How Antibiotics are used

Today there are literally hundreds of different antibiotics that may be prescribed based upon the type of infection and suspected bacteria. For serious/severe infections, a broad-spectrum antibiotic (i.e., one that is effective against many different bacteria) is used initially. A narrow spectrum antibiotic (i.e., one that is effective against a few specific types of bacteria) may then be used once the infecting bacterium has been identified.^9,10

In addition to treating an infection, antibiotics may be prescribed prophylactically to prevent infections in the case of high risk. For example HIV/AIDS or otherwise immunosuppressed patients may be prescribed antibiotics to prevent secondary bacterial infections.¹¹ This is also true in the case of cancer patients with suppressed immune systems, patients about to undergo high risk surgeries, as well as dental patients at risk for bacterial endocarditis.¹²

While antibiotics are used to treat and prevent numerous types of infections, these infections can be divided into two basic types: community acquired and hospital acquired. Community-acquired (CA) infections are those infections that are contracted outside of a health care setting, or infections present on admission.¹³ CA infections are often distinguished from nosocomial, or hospital-acquired, diseases by the types of bacteria infecting the patient. Hospital-acquired infections (HAIs) are more likely to be caused by bacteria resistant to antibiotics and result in a significant clinical and economic burden worldwide.¹⁴ An estimated 5–10% of all hospitalizations are complicated by a nosocomial infection with an estimated cost of $4.5–5.7 billion per year in the USA alone.¹⁵ HAIs also tend to have greater mortality than CA infections.16 Some antibiotics can be taken orally, while others are administered by injection or applied topically to the skin.¹⁷ Antibiotics are not effective against viruses and should never be taken in the case of suspected viral infections such as common colds.
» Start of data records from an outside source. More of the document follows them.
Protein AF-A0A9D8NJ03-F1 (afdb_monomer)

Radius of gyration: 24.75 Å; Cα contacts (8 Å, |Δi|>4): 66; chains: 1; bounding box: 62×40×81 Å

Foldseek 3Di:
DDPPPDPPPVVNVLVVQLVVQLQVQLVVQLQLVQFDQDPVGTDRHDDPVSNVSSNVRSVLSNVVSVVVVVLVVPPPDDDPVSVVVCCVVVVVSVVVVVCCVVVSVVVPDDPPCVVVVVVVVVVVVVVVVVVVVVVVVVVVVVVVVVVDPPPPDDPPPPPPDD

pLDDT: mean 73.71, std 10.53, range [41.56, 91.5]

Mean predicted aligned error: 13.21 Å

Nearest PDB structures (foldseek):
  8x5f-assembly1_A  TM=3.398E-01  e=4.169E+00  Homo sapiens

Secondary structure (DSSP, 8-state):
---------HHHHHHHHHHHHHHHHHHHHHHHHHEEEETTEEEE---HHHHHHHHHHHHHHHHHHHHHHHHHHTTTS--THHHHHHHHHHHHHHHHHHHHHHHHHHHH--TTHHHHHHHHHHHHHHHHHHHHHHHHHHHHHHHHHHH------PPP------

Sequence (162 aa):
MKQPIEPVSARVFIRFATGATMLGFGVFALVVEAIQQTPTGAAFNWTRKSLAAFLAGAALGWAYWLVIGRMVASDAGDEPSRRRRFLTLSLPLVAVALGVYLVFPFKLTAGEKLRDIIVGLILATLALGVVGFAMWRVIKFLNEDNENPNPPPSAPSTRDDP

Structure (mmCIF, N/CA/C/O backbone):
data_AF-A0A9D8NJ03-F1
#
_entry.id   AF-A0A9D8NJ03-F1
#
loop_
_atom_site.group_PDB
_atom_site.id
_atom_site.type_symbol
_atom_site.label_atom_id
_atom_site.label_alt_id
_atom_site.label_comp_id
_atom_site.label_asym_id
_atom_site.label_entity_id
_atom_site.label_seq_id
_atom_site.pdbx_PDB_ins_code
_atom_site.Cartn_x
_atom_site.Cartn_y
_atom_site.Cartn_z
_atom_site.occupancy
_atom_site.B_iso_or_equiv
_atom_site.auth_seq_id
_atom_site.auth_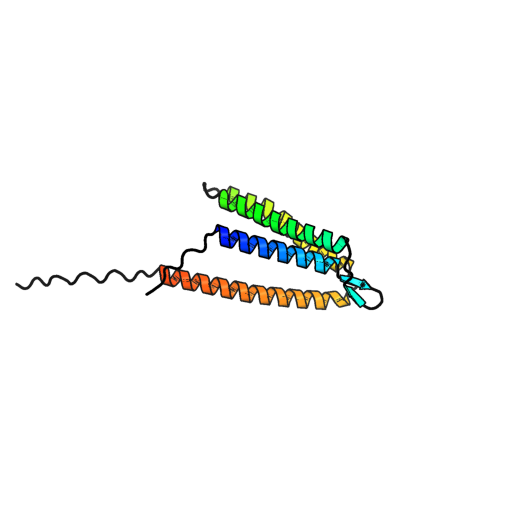comp_id
_atom_site.auth_asym_id
_atom_site.auth_atom_id
_atom_site.pdbx_PDB_model_num
ATOM 1 N N . MET A 1 1 ? 3.002 -17.877 -36.170 1.00 45.16 1 MET A N 1
ATOM 2 C CA . MET A 1 1 ? 2.840 -16.407 -36.178 1.00 45.16 1 MET A CA 1
ATOM 3 C C . MET A 1 1 ? 2.825 -15.921 -34.735 1.00 45.16 1 MET A C 1
ATOM 5 O O . MET A 1 1 ? 1.816 -16.073 -34.063 1.00 45.16 1 MET A O 1
ATOM 9 N N . LYS A 1 2 ? 3.971 -15.451 -34.226 1.00 41.56 2 LYS A N 1
ATOM 10 C CA . LYS A 1 2 ? 4.101 -14.856 -32.885 1.00 41.56 2 LYS A CA 1
ATOM 11 C C . LYS A 1 2 ? 3.577 -13.425 -33.019 1.00 41.56 2 LYS A C 1
ATOM 13 O O . LYS A 1 2 ? 4.190 -12.639 -33.736 1.00 41.56 2 LYS A O 1
ATOM 18 N N . GLN A 1 3 ? 2.410 -13.115 -32.455 1.00 45.12 3 GLN A N 1
ATOM 19 C CA . GLN A 1 3 ? 1.963 -11.724 -32.429 1.00 45.12 3 GLN A CA 1
ATOM 20 C C . GLN A 1 3 ? 2.953 -10.933 -31.563 1.00 45.12 3 GLN A C 1
ATOM 22 O O . GLN A 1 3 ? 3.276 -11.399 -30.466 1.00 45.12 3 GLN A O 1
ATOM 27 N N . PRO A 1 4 ? 3.486 -9.796 -32.044 1.00 49.50 4 PRO A N 1
ATOM 28 C CA . PRO A 1 4 ? 4.289 -8.926 -31.206 1.00 49.50 4 PRO A CA 1
ATOM 29 C C . PRO A 1 4 ? 3.387 -8.464 -30.064 1.00 49.50 4 PRO A C 1
ATOM 31 O O . PRO A 1 4 ? 2.365 -7.822 -30.294 1.00 49.50 4 PRO A O 1
ATOM 34 N N . ILE A 1 5 ? 3.724 -8.863 -28.839 1.00 59.56 5 ILE A N 1
ATOM 35 C CA . ILE A 1 5 ? 3.075 -8.341 -27.642 1.00 59.56 5 ILE A CA 1
ATOM 36 C C . ILE A 1 5 ? 3.436 -6.858 -27.630 1.00 59.56 5 ILE A C 1
ATOM 38 O O . ILE A 1 5 ? 4.571 -6.503 -27.314 1.00 59.56 5 ILE A O 1
ATOM 42 N N . GLU A 1 6 ? 2.509 -6.000 -28.063 1.00 56.62 6 GLU A N 1
ATOM 43 C CA . GLU A 1 6 ? 2.657 -4.559 -27.894 1.00 56.62 6 GLU A CA 1
ATOM 44 C C . GLU A 1 6 ? 2.946 -4.325 -26.408 1.00 56.62 6 GLU A C 1
ATOM 46 O O . GLU A 1 6 ? 2.177 -4.807 -25.565 1.00 56.62 6 GLU A O 1
ATOM 51 N N . PRO A 1 7 ? 4.054 -3.653 -26.047 1.00 64.88 7 PRO A N 1
ATOM 52 C CA . PRO A 1 7 ? 4.303 -3.339 -24.655 1.00 64.88 7 PRO A CA 1
ATOM 53 C C . PRO A 1 7 ? 3.106 -2.518 -24.193 1.00 64.88 7 PRO A C 1
ATOM 55 O O . PRO A 1 7 ? 2.895 -1.408 -24.689 1.00 64.88 7 PRO A O 1
ATOM 58 N N . VAL A 1 8 ? 2.292 -3.077 -23.287 1.00 64.25 8 VAL A N 1
ATOM 59 C CA . VAL A 1 8 ? 1.201 -2.335 -22.653 1.00 64.25 8 VAL A CA 1
ATOM 60 C C . VAL A 1 8 ? 1.811 -1.020 -22.214 1.00 64.25 8 VAL A C 1
ATOM 62 O O . VAL A 1 8 ? 2.738 -1.010 -21.402 1.00 64.25 8 VAL A O 1
ATOM 65 N N . SER A 1 9 ? 1.350 0.074 -22.827 1.00 75.50 9 SER A N 1
ATOM 66 C CA . SER A 1 9 ? 1.926 1.396 -22.612 1.00 75.50 9 SER A CA 1
ATOM 67 C C . SER A 1 9 ? 2.075 1.598 -21.111 1.00 75.50 9 SER A C 1
ATOM 69 O O . SER A 1 9 ? 1.096 1.467 -20.374 1.00 75.50 9 SER A O 1
ATOM 71 N N . ALA A 1 10 ? 3.294 1.882 -20.640 1.00 72.31 10 ALA A N 1
ATOM 72 C CA . ALA A 1 10 ? 3.590 2.006 -19.211 1.00 72.31 10 ALA A CA 1
ATOM 73 C C . ALA A 1 10 ? 2.602 2.953 -18.500 1.00 72.31 10 ALA A C 1
ATOM 75 O O . ALA A 1 10 ? 2.267 2.773 -17.333 1.00 72.31 10 ALA A O 1
ATOM 76 N N . ARG A 1 11 ? 2.044 3.922 -19.239 1.00 74.75 11 ARG A N 1
ATOM 77 C CA . ARG A 1 11 ? 0.992 4.830 -18.767 1.00 74.75 11 ARG A CA 1
ATOM 78 C C . ARG A 1 11 ? -0.333 4.123 -18.473 1.00 74.75 11 ARG A C 1
ATOM 80 O O . ARG A 1 11 ? -0.994 4.486 -17.507 1.00 74.75 11 ARG A O 1
ATOM 87 N N . VAL A 1 12 ? -0.740 3.154 -19.291 1.00 80.12 12 VAL A N 1
ATOM 88 C CA . VAL A 1 12 ? -1.958 2.350 -19.086 1.00 80.12 12 VAL A CA 1
ATOM 89 C C . VAL A 1 12 ? -1.804 1.486 -17.840 1.00 80.12 12 VAL A C 1
ATOM 91 O O . VAL A 1 12 ? -2.686 1.507 -16.983 1.00 80.12 12 VAL A O 1
A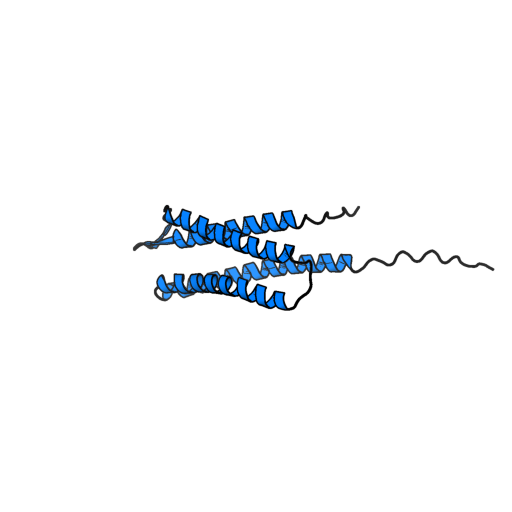TOM 94 N N . PHE A 1 13 ? -0.656 0.818 -17.688 1.00 79.88 13 PHE A N 1
ATOM 95 C CA . PHE A 1 13 ? -0.354 0.041 -16.486 1.00 79.88 13 PHE A CA 1
ATOM 96 C C . PHE A 1 13 ? -0.367 0.915 -15.226 1.00 79.88 13 PHE A C 1
ATOM 98 O O . PHE A 1 13 ? -1.069 0.597 -14.271 1.00 79.88 13 PHE A O 1
ATOM 105 N N . ILE A 1 14 ? 0.327 2.060 -15.243 1.00 80.88 14 ILE A N 1
ATOM 106 C CA . ILE A 1 14 ? 0.365 2.986 -14.101 1.00 80.88 14 ILE A CA 1
ATOM 107 C C . ILE A 1 14 ? -1.036 3.497 -13.760 1.00 80.88 14 ILE A C 1
ATOM 109 O O . ILE A 1 14 ? -1.388 3.538 -12.586 1.00 80.88 14 ILE A O 1
ATOM 113 N N . ARG A 1 15 ? -1.864 3.856 -14.749 1.00 81.19 15 ARG A N 1
ATOM 114 C CA . ARG A 1 15 ? -3.249 4.296 -14.504 1.00 81.19 15 ARG A CA 1
ATOM 115 C C . ARG A 1 15 ? -4.091 3.200 -13.864 1.00 81.19 15 ARG A C 1
ATOM 117 O O . ARG A 1 15 ? -4.807 3.478 -12.906 1.00 81.19 15 ARG A O 1
ATOM 124 N N . PHE A 1 16 ? -3.984 1.973 -14.367 1.00 82.75 16 PHE A N 1
ATOM 125 C CA . PHE A 1 16 ? -4.724 0.840 -13.824 1.00 82.75 16 PHE A CA 1
ATOM 126 C C . PHE A 1 16 ? -4.275 0.514 -12.396 1.00 82.75 16 PHE A C 1
ATOM 128 O O . PHE A 1 16 ? -5.102 0.415 -11.493 1.00 82.75 16 PHE A O 1
ATOM 135 N N . ALA A 1 17 ? -2.963 0.446 -12.170 1.00 81.06 17 ALA A N 1
ATOM 136 C CA . ALA A 1 17 ? -2.381 0.208 -10.857 1.00 81.06 17 ALA A CA 1
ATOM 137 C C . ALA A 1 17 ? -2.734 1.331 -9.867 1.00 81.06 17 ALA A C 1
ATOM 139 O O . ALA A 1 17 ? -3.085 1.051 -8.721 1.00 81.06 17 ALA A O 1
ATOM 140 N N . THR A 1 18 ? -2.735 2.589 -10.320 1.00 84.50 18 THR A N 1
ATOM 141 C CA . THR A 1 18 ? -3.161 3.747 -9.523 1.00 84.50 18 THR A CA 1
ATOM 142 C C . THR A 1 18 ? -4.625 3.622 -9.124 1.00 84.50 18 THR A C 1
ATOM 144 O O . THR A 1 18 ? -4.937 3.708 -7.939 1.00 84.50 18 THR A O 1
ATOM 147 N N . GLY A 1 19 ? -5.514 3.350 -10.085 1.00 84.69 19 GLY A N 1
ATOM 148 C CA . GLY A 1 19 ? -6.942 3.169 -9.827 1.00 84.69 19 GLY A CA 1
ATOM 149 C C . GLY A 1 19 ? -7.217 2.027 -8.849 1.00 84.69 19 GLY A C 1
ATOM 150 O O . GLY A 1 19 ? -7.916 2.223 -7.858 1.00 84.69 19 GLY A O 1
ATOM 151 N N . ALA A 1 20 ? -6.602 0.862 -9.071 1.00 83.94 20 ALA A N 1
ATOM 152 C CA . ALA A 1 20 ? -6.731 -0.292 -8.184 1.00 83.94 20 ALA A CA 1
ATOM 153 C C . ALA A 1 20 ? -6.215 0.005 -6.767 1.00 83.94 20 ALA A C 1
ATOM 155 O O . ALA A 1 20 ? -6.856 -0.363 -5.786 1.00 83.94 20 ALA A O 1
ATOM 156 N N . THR A 1 21 ? -5.094 0.725 -6.647 1.00 82.75 21 THR A N 1
ATOM 157 C CA . THR A 1 21 ? -4.516 1.099 -5.348 1.00 82.75 21 THR A CA 1
ATOM 158 C C . THR A 1 21 ? -5.411 2.092 -4.610 1.00 82.75 21 THR A C 1
ATOM 160 O O . THR A 1 21 ? -5.709 1.883 -3.439 1.00 82.75 21 THR A O 1
ATOM 163 N N . MET A 1 22 ? -5.888 3.146 -5.280 1.00 85.69 22 MET A N 1
ATOM 164 C CA . MET A 1 22 ? -6.829 4.105 -4.687 1.00 85.69 22 MET A CA 1
ATOM 165 C C . MET A 1 22 ? -8.083 3.409 -4.170 1.00 85.69 22 MET A C 1
ATOM 167 O O . MET A 1 22 ? -8.524 3.678 -3.055 1.00 85.69 22 MET A O 1
ATOM 171 N N . LEU A 1 23 ? -8.642 2.505 -4.974 1.00 86.12 23 LEU A N 1
ATOM 172 C CA . LEU A 1 23 ? -9.854 1.779 -4.625 1.00 86.12 23 LEU A CA 1
ATOM 173 C C . LEU A 1 23 ? -9.592 0.821 -3.457 1.00 86.12 23 LEU A C 1
ATOM 175 O O . LEU A 1 23 ? -10.369 0.806 -2.508 1.00 86.12 23 LEU A O 1
ATOM 179 N N . GLY A 1 24 ? -8.461 0.110 -3.463 1.00 83.31 24 GLY A N 1
ATOM 180 C CA . GLY A 1 24 ? -8.038 -0.756 -2.362 1.00 83.31 24 GLY A CA 1
ATOM 181 C C . GLY A 1 24 ? -7.871 -0.001 -1.041 1.00 83.31 24 GLY A C 1
ATOM 182 O O . GLY A 1 24 ? -8.468 -0.386 -0.037 1.00 83.31 24 GLY A O 1
ATOM 183 N N . PHE A 1 25 ? -7.127 1.110 -1.039 1.00 81.44 25 PHE A N 1
ATOM 184 C CA . PHE A 1 25 ? -6.950 1.940 0.159 1.00 81.44 25 PHE A CA 1
ATOM 185 C C . PHE A 1 25 ? -8.256 2.597 0.616 1.00 81.44 25 PHE A C 1
ATOM 187 O O . PHE A 1 25 ? -8.513 2.671 1.817 1.00 81.44 25 PHE A O 1
ATOM 194 N N . GLY A 1 26 ? -9.090 3.054 -0.321 1.00 83.75 26 GLY A N 1
ATOM 195 C CA . GLY A 1 26 ? -10.394 3.630 -0.014 1.00 83.75 26 GLY A CA 1
ATOM 196 C C . GLY A 1 26 ? -11.320 2.614 0.648 1.00 83.75 26 GLY A C 1
ATOM 197 O O . GLY A 1 26 ? -11.846 2.875 1.727 1.00 83.75 26 GLY A O 1
ATOM 198 N N . VAL A 1 27 ? -11.489 1.433 0.044 1.00 83.06 27 VAL A N 1
ATOM 199 C CA . VAL A 1 27 ? -12.326 0.358 0.604 1.00 83.06 27 VAL A CA 1
ATOM 200 C C . VAL A 1 27 ? -11.790 -0.094 1.958 1.00 83.06 27 VAL A C 1
ATOM 202 O O . VAL A 1 27 ? -12.572 -0.263 2.887 1.00 83.06 27 VAL A O 1
ATOM 205 N N . PHE A 1 28 ? -10.473 -0.230 2.109 1.00 82.38 28 PHE A N 1
ATOM 206 C CA . PHE A 1 28 ? -9.872 -0.582 3.391 1.00 82.38 28 PHE A CA 1
ATOM 207 C C . PHE A 1 28 ? -10.201 0.445 4.484 1.00 82.38 28 PHE A C 1
ATOM 209 O O . PHE A 1 28 ? -10.718 0.075 5.536 1.00 82.38 28 PHE A O 1
ATOM 216 N N . ALA A 1 29 ? -9.972 1.736 4.223 1.00 79.81 29 ALA A N 1
ATOM 217 C CA . ALA A 1 29 ? -10.282 2.804 5.174 1.00 79.81 29 ALA A CA 1
ATOM 218 C C . ALA A 1 29 ? -11.782 2.874 5.499 1.00 79.81 29 ALA A C 1
ATOM 220 O O . ALA A 1 29 ? -12.161 3.092 6.650 1.00 79.81 29 ALA A O 1
ATOM 221 N N . LEU A 1 30 ? -12.635 2.633 4.500 1.00 83.06 30 LEU A N 1
ATOM 222 C CA . LEU A 1 30 ? -14.077 2.533 4.686 1.00 83.06 30 LEU A CA 1
ATOM 223 C C . LEU A 1 30 ? -14.429 1.406 5.649 1.00 83.06 30 LEU A C 1
ATOM 225 O O . LEU A 1 30 ? -15.179 1.634 6.591 1.00 83.06 30 LEU A O 1
ATOM 229 N N . VAL A 1 31 ? -13.911 0.200 5.406 1.00 79.75 31 VAL A N 1
ATOM 230 C CA . VAL A 1 31 ? -14.211 -0.990 6.212 1.00 79.75 31 VAL A CA 1
ATOM 231 C C . VAL A 1 31 ? -13.753 -0.790 7.652 1.00 79.75 31 VAL A C 1
ATOM 233 O O . VAL A 1 31 ? -14.509 -1.094 8.570 1.00 79.75 31 VAL A O 1
ATOM 236 N N . VAL A 1 32 ? -12.564 -0.220 7.857 1.00 79.94 32 VAL A N 1
ATOM 237 C CA . VAL A 1 32 ? -12.038 0.078 9.197 1.00 79.94 32 VAL A CA 1
ATOM 238 C C . VAL A 1 32 ? -12.954 1.034 9.966 1.00 79.94 32 VAL A C 1
ATOM 240 O O . VAL A 1 32 ? -13.230 0.790 11.136 1.00 79.94 32 VAL A O 1
ATOM 243 N N . GLU A 1 33 ? -13.460 2.087 9.322 1.00 80.88 33 GLU A N 1
ATOM 244 C CA . GLU A 1 33 ? -14.349 3.064 9.968 1.00 80.88 33 GLU A CA 1
ATOM 245 C C . GLU A 1 33 ? -15.794 2.554 10.117 1.00 80.88 33 GLU A C 1
ATOM 247 O O . GLU A 1 33 ? -16.510 2.914 11.053 1.00 80.88 33 GLU A O 1
ATOM 252 N N . ALA A 1 34 ? -16.261 1.738 9.171 1.00 80.94 34 ALA A N 1
ATOM 253 C CA . ALA A 1 34 ? -17.621 1.211 9.160 1.00 80.94 34 ALA A CA 1
ATOM 254 C C . ALA A 1 34 ? -17.823 0.075 10.172 1.00 80.94 34 ALA A C 1
ATOM 256 O O . ALA A 1 34 ? -18.952 -0.140 10.620 1.00 80.94 34 ALA A O 1
ATOM 257 N N . ILE A 1 35 ? -16.756 -0.637 10.550 1.00 80.94 35 ILE A N 1
ATOM 258 C CA . ILE A 1 35 ? -16.795 -1.633 11.622 1.00 80.94 35 ILE A CA 1
ATOM 259 C C . ILE A 1 35 ? -16.769 -0.904 12.966 1.00 80.94 35 ILE A C 1
ATOM 261 O O . ILE A 1 35 ? -15.720 -0.503 13.466 1.00 80.94 35 ILE A O 1
ATOM 265 N N . GLN A 1 36 ? -17.942 -0.768 13.581 1.00 77.88 36 GLN A N 1
ATOM 266 C CA . GLN A 1 36 ? -18.069 -0.250 14.940 1.00 77.88 36 GLN A CA 1
ATOM 267 C C . GLN A 1 36 ? -18.387 -1.390 15.905 1.00 77.88 36 GLN A C 1
ATOM 269 O O . GLN A 1 36 ? -19.173 -2.295 15.607 1.00 77.88 36 GLN A O 1
ATOM 274 N N . GLN A 1 37 ? -17.758 -1.356 17.080 1.00 68.50 37 GLN A N 1
ATOM 275 C CA . GLN A 1 37 ? -18.074 -2.299 18.145 1.00 68.50 37 GLN A CA 1
ATOM 276 C C . GLN A 1 37 ? -19.359 -1.858 18.840 1.00 68.50 37 GLN A C 1
ATOM 278 O O . GLN A 1 37 ? -19.438 -0.764 19.395 1.00 68.50 37 GLN A O 1
ATOM 283 N N . THR A 1 38 ? -20.365 -2.722 18.802 1.00 75.69 38 THR A N 1
ATOM 284 C CA . THR A 1 38 ? -21.613 -2.577 19.553 1.00 75.69 38 THR A CA 1
ATOM 285 C C . THR A 1 38 ? -21.638 -3.590 20.703 1.00 75.69 38 THR A C 1
ATOM 287 O O . T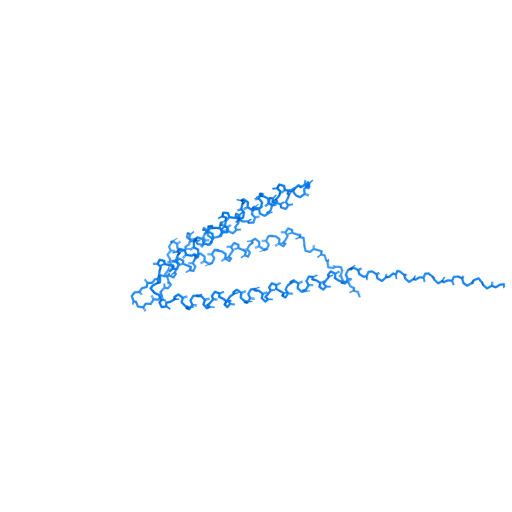HR A 1 38 ? -20.939 -4.604 20.627 1.00 75.69 38 THR A O 1
ATOM 290 N N . PRO A 1 39 ? -22.443 -3.371 21.760 1.00 75.12 39 PRO A N 1
ATOM 291 C CA . PRO A 1 39 ? -22.558 -4.309 22.883 1.00 75.12 39 PRO A CA 1
ATOM 292 C C . PRO A 1 39 ? -22.942 -5.739 22.467 1.00 75.12 39 PRO A C 1
ATOM 294 O O . PRO A 1 39 ? -22.626 -6.693 23.167 1.00 75.12 39 PRO A O 1
ATOM 297 N N . THR A 1 40 ? -23.597 -5.891 21.313 1.00 77.56 40 THR A N 1
ATOM 298 C CA . THR A 1 40 ? -24.051 -7.170 20.750 1.00 77.56 40 THR A CA 1
ATOM 299 C C . THR A 1 40 ? -23.109 -7.754 19.689 1.00 77.56 40 THR A C 1
ATOM 301 O O . THR A 1 40 ? -23.400 -8.818 19.153 1.00 77.56 40 THR A O 1
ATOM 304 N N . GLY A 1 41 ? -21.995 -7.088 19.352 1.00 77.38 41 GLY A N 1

Used properly, antibiotics can save lives.

Societal Health Impact

The doubling of our life span in the 20th century has been aided by the use of antibiotics.^{18, 19} Many medical and dental procedures that we today take for granted would not be possible without the availability of safe and effective antibiotics.²⁰ Clinical studies have shown that the mortality reduction due to treatment with antibiotics ranges from 10% for skin infections to 75% for bacterial endocarditis.²¹

Economic Impact

Without antibiotics infectious diseases have devastating consequences for people and economies. For example, one study evaluated historical trends in Staphylococcus aureus infection rate, economic burden, and mortality in U.S. hospitals.²² The authors determined that in 2003, the total economic burden of S. aureus infection was estimated to be $14.5 billion for all inpatient hospitalizations and $12.3 billion for surgical patient hospitalizations. Thus the prevention of these infections should result in corresponding cost savings. Acute otitis media (AOM), or inflammation of the middle ear, is responsible for 13.6 million pediatric office visits annually in the U.S. and incurs an estimated annual cost of $2.98 billion.²³ In a published cost-effectiveness analysis that was conducted among children aged 6 months to 12 years seen in primary care offices, routine treatment with amoxicillin was shown to be cost effective.²⁴ In fact that same study showed that when compared with delayed prescription, 7 to 10 days of amoxicillin resulted in a significant cost savings. More generally, in terms of actual value that antibiotics provide, evidence from cost/utility analyses of antibiotics have shown that the majority of antibiotics provide value for money, save money, and improve effectiveness of concurrent medical procedures.²⁵

Antibiotic Resistance

Antibiotic resistance (or antimicrobial resistance, AMR) is a global problem. Unlike almost every other class of drug, antibiotics drive their own obsolescence by selecting for antibiotic-resistant bacteria. Infections caused by antibiotic-resistant bacteria extract a significant public health and economic burden on healthcare systems. The Centers for Disease Control and Prevention (CDC) estimates that each year in the U.S., at least 2 million people become infected with bacteria that are resistant to common antibiotics, and at least 23,000 people die each year as a direct result of these infections.²⁶ The economic burden created by antibiotic resistance in the U.S. is estimated at $55 billion ($20 billion in health service costs and $35 billion in lost productivity) per year.²⁷ Antibiotic-resistant infections cause over 50,000 deaths annually in Europe, with hundreds of thousands more dying in other regions.²⁸

Antibiotic resistance is a natural phenomenon, but its occurrence can be increased by careless use/overuse of antibiotics. The pharmaceutical industry recognizes our responsibility and remains committed to playing a significant part in ensuring that antibiotics are used appropriately, called good antibiotic stewardship. Given the unique scientific, economic, public health and environmental challenges presented by AMR, collaboration between stakeholders is essential to maximize progress. Pfizer along with other pharmaceutical companies have developed the Roadmap for Progress on Combating Antimicrobial Resistance. The Roadmap includes commitments to both antibiotic stewardship and antibiotic resistance surveillance.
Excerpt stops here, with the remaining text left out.